For this exercise, reproduce the entries below exactly, but only from the line containing "ATOM 63 O O" through the line containing "ATOM 122 C C", both included.
*** DATA SUPPLIED ***
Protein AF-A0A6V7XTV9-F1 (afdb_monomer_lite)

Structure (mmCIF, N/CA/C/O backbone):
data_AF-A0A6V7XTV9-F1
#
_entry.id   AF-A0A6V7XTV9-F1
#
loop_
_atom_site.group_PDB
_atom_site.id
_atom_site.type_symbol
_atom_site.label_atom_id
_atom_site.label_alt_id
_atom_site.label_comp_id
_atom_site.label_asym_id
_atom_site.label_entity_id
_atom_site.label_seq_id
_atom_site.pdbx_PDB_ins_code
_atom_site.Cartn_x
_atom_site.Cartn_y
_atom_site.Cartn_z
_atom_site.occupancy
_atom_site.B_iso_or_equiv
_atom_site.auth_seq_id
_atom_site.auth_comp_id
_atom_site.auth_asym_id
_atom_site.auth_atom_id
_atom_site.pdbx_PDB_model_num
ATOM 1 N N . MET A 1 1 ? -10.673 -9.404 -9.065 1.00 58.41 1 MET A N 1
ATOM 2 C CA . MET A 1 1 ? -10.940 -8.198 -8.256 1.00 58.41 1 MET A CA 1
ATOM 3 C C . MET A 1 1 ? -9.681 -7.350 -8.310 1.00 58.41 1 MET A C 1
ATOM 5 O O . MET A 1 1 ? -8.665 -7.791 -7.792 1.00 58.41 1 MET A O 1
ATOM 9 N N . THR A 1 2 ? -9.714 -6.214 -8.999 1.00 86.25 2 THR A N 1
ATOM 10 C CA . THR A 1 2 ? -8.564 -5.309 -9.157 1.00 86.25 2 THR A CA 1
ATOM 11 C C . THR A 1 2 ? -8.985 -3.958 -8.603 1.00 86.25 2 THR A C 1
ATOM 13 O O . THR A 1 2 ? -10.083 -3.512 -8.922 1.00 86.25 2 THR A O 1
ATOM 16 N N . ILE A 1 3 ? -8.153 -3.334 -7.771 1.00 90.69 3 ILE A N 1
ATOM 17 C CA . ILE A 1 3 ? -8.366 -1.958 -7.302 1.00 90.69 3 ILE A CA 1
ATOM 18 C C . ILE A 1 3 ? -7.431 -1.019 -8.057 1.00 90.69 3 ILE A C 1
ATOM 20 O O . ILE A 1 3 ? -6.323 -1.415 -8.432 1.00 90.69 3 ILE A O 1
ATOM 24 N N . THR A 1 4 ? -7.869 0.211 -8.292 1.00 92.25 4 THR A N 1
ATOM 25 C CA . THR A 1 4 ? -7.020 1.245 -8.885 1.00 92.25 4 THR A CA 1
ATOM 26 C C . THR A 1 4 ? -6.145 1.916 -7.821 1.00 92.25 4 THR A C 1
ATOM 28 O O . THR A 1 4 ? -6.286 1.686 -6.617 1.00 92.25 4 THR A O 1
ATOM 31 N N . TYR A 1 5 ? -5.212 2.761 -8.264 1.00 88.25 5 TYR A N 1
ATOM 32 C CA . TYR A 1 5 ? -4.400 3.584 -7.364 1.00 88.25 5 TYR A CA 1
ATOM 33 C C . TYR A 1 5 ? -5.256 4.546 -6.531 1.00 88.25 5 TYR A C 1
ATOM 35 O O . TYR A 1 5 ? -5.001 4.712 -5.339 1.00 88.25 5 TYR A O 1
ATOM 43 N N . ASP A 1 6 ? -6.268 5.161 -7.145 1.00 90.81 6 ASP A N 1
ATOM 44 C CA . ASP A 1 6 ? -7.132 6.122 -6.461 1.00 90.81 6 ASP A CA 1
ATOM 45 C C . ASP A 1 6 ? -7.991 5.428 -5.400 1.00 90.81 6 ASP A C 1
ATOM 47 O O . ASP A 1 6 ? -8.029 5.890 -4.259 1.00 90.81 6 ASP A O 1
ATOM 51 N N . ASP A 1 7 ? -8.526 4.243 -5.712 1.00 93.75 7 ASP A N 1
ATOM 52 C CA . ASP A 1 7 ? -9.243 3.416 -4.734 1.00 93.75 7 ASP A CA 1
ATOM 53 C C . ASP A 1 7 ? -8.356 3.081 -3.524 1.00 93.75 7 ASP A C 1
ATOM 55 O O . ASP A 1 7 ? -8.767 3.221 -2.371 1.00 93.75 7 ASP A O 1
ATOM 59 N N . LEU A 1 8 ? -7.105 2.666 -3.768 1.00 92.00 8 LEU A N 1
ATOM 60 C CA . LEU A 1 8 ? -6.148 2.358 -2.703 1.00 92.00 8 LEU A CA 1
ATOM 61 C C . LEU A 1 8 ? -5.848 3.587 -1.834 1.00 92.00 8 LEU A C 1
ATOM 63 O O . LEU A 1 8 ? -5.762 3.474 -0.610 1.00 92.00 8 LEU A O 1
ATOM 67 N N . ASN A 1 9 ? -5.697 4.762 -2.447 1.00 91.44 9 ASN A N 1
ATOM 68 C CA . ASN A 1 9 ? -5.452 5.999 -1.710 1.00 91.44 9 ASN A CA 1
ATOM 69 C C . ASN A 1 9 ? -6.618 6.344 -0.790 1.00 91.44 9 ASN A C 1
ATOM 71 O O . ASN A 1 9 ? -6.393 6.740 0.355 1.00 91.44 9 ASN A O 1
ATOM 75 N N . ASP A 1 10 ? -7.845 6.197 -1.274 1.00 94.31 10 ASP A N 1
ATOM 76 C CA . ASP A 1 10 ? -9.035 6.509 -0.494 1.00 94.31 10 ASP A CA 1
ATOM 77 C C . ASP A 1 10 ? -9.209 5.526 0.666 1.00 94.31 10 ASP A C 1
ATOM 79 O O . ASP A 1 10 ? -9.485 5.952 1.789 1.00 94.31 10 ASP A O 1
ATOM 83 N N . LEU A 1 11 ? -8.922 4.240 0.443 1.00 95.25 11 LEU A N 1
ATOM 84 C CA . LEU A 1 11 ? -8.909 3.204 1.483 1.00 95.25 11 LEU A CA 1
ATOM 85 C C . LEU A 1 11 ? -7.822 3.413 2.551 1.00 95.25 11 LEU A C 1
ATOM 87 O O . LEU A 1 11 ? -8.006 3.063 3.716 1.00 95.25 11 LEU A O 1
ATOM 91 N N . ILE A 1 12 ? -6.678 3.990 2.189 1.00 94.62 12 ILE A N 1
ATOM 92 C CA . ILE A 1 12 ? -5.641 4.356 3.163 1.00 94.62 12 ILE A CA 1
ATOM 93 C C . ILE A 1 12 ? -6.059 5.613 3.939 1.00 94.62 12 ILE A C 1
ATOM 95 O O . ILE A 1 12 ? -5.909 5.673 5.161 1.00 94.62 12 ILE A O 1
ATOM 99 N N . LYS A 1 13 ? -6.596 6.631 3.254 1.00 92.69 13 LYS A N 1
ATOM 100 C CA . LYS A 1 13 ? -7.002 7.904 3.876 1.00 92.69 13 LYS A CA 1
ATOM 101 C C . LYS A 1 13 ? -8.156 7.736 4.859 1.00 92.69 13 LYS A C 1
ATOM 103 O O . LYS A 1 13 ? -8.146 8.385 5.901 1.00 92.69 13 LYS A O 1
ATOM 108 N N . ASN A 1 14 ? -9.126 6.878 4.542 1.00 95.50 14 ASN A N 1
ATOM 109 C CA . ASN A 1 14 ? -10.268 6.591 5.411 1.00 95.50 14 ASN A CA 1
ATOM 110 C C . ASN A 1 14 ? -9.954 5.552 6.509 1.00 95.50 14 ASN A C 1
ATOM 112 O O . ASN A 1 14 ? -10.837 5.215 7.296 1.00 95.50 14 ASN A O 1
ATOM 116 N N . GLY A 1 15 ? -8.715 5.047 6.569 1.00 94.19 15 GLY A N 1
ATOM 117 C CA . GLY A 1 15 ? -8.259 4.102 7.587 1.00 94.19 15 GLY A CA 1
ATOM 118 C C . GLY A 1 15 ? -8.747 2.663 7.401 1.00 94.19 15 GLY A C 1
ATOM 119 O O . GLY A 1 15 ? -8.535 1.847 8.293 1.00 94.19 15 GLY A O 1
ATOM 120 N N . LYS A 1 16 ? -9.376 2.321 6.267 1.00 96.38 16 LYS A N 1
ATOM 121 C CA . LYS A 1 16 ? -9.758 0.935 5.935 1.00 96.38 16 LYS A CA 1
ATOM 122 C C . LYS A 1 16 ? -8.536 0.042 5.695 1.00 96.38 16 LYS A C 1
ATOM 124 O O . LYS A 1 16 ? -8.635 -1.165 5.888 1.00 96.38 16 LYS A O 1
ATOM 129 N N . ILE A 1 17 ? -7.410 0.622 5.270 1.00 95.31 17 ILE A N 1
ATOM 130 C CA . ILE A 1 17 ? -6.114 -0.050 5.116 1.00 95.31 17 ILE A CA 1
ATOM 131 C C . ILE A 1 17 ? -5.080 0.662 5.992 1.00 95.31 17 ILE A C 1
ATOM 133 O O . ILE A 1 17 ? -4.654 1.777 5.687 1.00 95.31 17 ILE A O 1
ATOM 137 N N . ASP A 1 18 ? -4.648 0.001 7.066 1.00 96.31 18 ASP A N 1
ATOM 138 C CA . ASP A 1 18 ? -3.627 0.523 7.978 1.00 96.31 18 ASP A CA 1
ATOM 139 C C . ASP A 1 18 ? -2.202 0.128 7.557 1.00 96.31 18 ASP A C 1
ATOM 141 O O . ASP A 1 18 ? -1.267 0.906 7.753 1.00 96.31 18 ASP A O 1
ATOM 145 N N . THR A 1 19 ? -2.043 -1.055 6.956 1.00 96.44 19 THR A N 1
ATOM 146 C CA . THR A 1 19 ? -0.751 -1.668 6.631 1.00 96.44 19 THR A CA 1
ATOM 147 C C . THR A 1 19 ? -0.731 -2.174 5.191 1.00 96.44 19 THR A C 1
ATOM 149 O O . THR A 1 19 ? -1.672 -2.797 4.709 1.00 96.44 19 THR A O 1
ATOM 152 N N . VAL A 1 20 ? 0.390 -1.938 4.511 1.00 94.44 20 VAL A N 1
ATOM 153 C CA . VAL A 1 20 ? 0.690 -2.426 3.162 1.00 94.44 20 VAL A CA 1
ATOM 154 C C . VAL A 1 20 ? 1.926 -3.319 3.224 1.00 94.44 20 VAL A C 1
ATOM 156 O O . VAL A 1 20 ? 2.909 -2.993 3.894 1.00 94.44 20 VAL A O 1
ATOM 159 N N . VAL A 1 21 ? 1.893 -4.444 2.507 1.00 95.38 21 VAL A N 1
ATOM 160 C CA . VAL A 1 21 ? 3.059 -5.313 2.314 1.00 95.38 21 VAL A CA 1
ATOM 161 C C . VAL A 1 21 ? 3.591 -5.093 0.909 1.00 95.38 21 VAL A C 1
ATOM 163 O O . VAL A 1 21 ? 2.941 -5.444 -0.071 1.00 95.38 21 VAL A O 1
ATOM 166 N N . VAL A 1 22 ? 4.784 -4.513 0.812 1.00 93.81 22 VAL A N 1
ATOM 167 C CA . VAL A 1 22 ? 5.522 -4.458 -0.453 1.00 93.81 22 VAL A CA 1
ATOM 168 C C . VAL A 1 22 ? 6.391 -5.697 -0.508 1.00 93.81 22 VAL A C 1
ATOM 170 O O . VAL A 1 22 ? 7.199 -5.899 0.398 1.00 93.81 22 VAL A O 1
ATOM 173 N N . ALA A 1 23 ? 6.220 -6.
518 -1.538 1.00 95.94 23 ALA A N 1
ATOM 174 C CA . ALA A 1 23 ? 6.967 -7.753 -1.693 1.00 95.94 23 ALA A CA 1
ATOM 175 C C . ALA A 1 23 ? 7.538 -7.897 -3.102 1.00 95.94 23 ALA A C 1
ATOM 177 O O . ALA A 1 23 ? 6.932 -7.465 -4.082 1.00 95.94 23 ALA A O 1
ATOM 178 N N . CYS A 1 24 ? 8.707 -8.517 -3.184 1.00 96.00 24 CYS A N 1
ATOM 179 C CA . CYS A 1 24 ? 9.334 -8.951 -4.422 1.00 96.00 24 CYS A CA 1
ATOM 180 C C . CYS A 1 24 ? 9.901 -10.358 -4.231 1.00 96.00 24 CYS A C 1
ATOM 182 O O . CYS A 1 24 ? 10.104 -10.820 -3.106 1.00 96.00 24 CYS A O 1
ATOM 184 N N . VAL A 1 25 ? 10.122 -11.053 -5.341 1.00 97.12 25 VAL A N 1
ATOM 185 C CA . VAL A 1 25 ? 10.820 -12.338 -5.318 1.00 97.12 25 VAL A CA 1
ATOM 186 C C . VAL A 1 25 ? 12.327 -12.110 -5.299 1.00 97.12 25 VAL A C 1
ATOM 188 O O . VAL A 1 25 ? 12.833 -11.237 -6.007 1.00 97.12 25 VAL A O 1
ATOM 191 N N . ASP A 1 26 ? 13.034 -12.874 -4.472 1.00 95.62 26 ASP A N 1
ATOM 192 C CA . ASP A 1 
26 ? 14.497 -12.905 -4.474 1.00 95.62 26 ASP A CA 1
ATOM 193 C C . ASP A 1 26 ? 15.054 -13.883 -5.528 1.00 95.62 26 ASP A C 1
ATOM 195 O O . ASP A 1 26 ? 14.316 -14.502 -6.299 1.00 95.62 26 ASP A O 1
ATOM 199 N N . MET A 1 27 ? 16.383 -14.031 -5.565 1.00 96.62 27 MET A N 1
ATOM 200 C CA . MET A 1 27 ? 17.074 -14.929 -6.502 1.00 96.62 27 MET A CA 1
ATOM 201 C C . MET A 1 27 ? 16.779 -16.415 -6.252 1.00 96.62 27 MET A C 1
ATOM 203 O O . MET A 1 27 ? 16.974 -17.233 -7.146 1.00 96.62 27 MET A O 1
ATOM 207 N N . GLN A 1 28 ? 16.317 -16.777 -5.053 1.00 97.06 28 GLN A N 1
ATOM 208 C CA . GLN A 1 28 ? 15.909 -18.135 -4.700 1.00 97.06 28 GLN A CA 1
*** End of DATA SUPPLIED ***
» **TASK RESPONSE**:
ATOM 63 O O . LEU A 1 8 ? -5.762 3.474 -0.610 1.00 92.00 8 LEU A O 1
ATOM 67 N N . ASN A 1 9 ? -5.697 4.762 -2.447 1.00 91.44 9 ASN A N 1
ATOM 68 C CA . ASN A 1 9 ? -5.452 5.999 -1.710 1.00 91.44 9 ASN A CA 1
ATOM 69 C C . ASN A 1 9 ? -6.618 6.344 -0.790 1.00 91.44 9 ASN A C 1
ATOM 71 O O . ASN A 1 9 ? -6.393 6.740 0.355 1.00 91.44 9 ASN A O 1
ATOM 75 N N . ASP A 1 10 ? -7.845 6.197 -1.274 1.00 94.31 10 ASP A N 1
ATOM 76 C CA . ASP A 1 10 ? -9.035 6.509 -0.494 1.00 94.31 10 ASP A CA 1
ATOM 77 C C . ASP A 1 10 ? -9.209 5.526 0.666 1.00 94.31 10 ASP A C 1
ATOM 79 O O . ASP A 1 10 ? -9.485 5.952 1.789 1.00 94.31 10 ASP A O 1
ATOM 83 N N . LEU A 1 11 ? -8.922 4.240 0.443 1.00 95.25 11 LEU A N 1
ATOM 84 C CA . LEU A 1 11 ? -8.909 3.204 1.483 1.00 95.25 11 LEU A CA 1
ATOM 85 C C . LEU A 1 11 ? -7.822 3.413 2.551 1.00 95.25 11 LEU A C 1
ATOM 87 O O . LEU A 1 11 ? -8.006 3.063 3.716 1.00 95.25 11 LEU A O 1
ATOM 91 N N . ILE A 1 12 ? -6.678 3.990 2.189 1.00 94.62 12 ILE A N 1
ATOM 92 C CA . ILE A 1 12 ? -5.641 4.356 3.163 1.00 94.62 12 ILE A CA 1
ATOM 93 C C . ILE A 1 12 ? -6.059 5.613 3.939 1.00 94.62 12 ILE A C 1
ATOM 95 O O . ILE A 1 12 ? -5.909 5.673 5.161 1.00 94.62 12 ILE A O 1
ATOM 99 N N . LYS A 1 13 ? -6.596 6.631 3.254 1.00 92.69 13 LYS A N 1
ATOM 100 C CA . LYS A 1 13 ? -7.002 7.904 3.876 1.00 92.69 13 LYS A CA 1
ATOM 101 C C . LYS A 1 13 ? -8.156 7.736 4.859 1.00 92.69 13 LYS A C 1
ATOM 103 O O . LYS A 1 13 ? -8.146 8.385 5.901 1.00 92.69 13 LYS A O 1
ATOM 108 N N . ASN A 1 14 ? -9.126 6.878 4.542 1.00 95.50 14 ASN A N 1
ATOM 109 C CA . ASN A 1 14 ? -10.268 6.591 5.411 1.00 95.50 14 ASN A CA 1
ATOM 110 C C . ASN A 1 14 ? -9.954 5.552 6.509 1.00 95.50 14 ASN A C 1
ATOM 112 O O . ASN A 1 14 ? -10.837 5.215 7.296 1.00 95.50 14 ASN A O 1
ATOM 116 N N . GLY A 1 15 ? -8.715 5.047 6.569 1.00 94.19 15 GLY A N 1
ATOM 117 C CA . GLY A 1 15 ? -8.259 4.102 7.587 1.00 94.19 15 GLY A CA 1
ATOM 118 C C . GLY A 1 15 ? -8.747 2.663 7.401 1.00 94.19 15 GLY A C 1
ATOM 119 O O . GLY A 1 15 ? -8.535 1.847 8.293 1.00 94.19 15 GLY A O 1
ATOM 120 N N . LYS A 1 16 ? -9.376 2.321 6.267 1.00 96.38 16 LYS A N 1
ATOM 121 C CA . LYS A 1 16 ? -9.758 0.935 5.935 1.00 96.38 16 LYS A CA 1
ATOM 122 C C . LYS A 1 16 ? -8.536 0.042 5.695 1.00 96.38 16 LYS A C 1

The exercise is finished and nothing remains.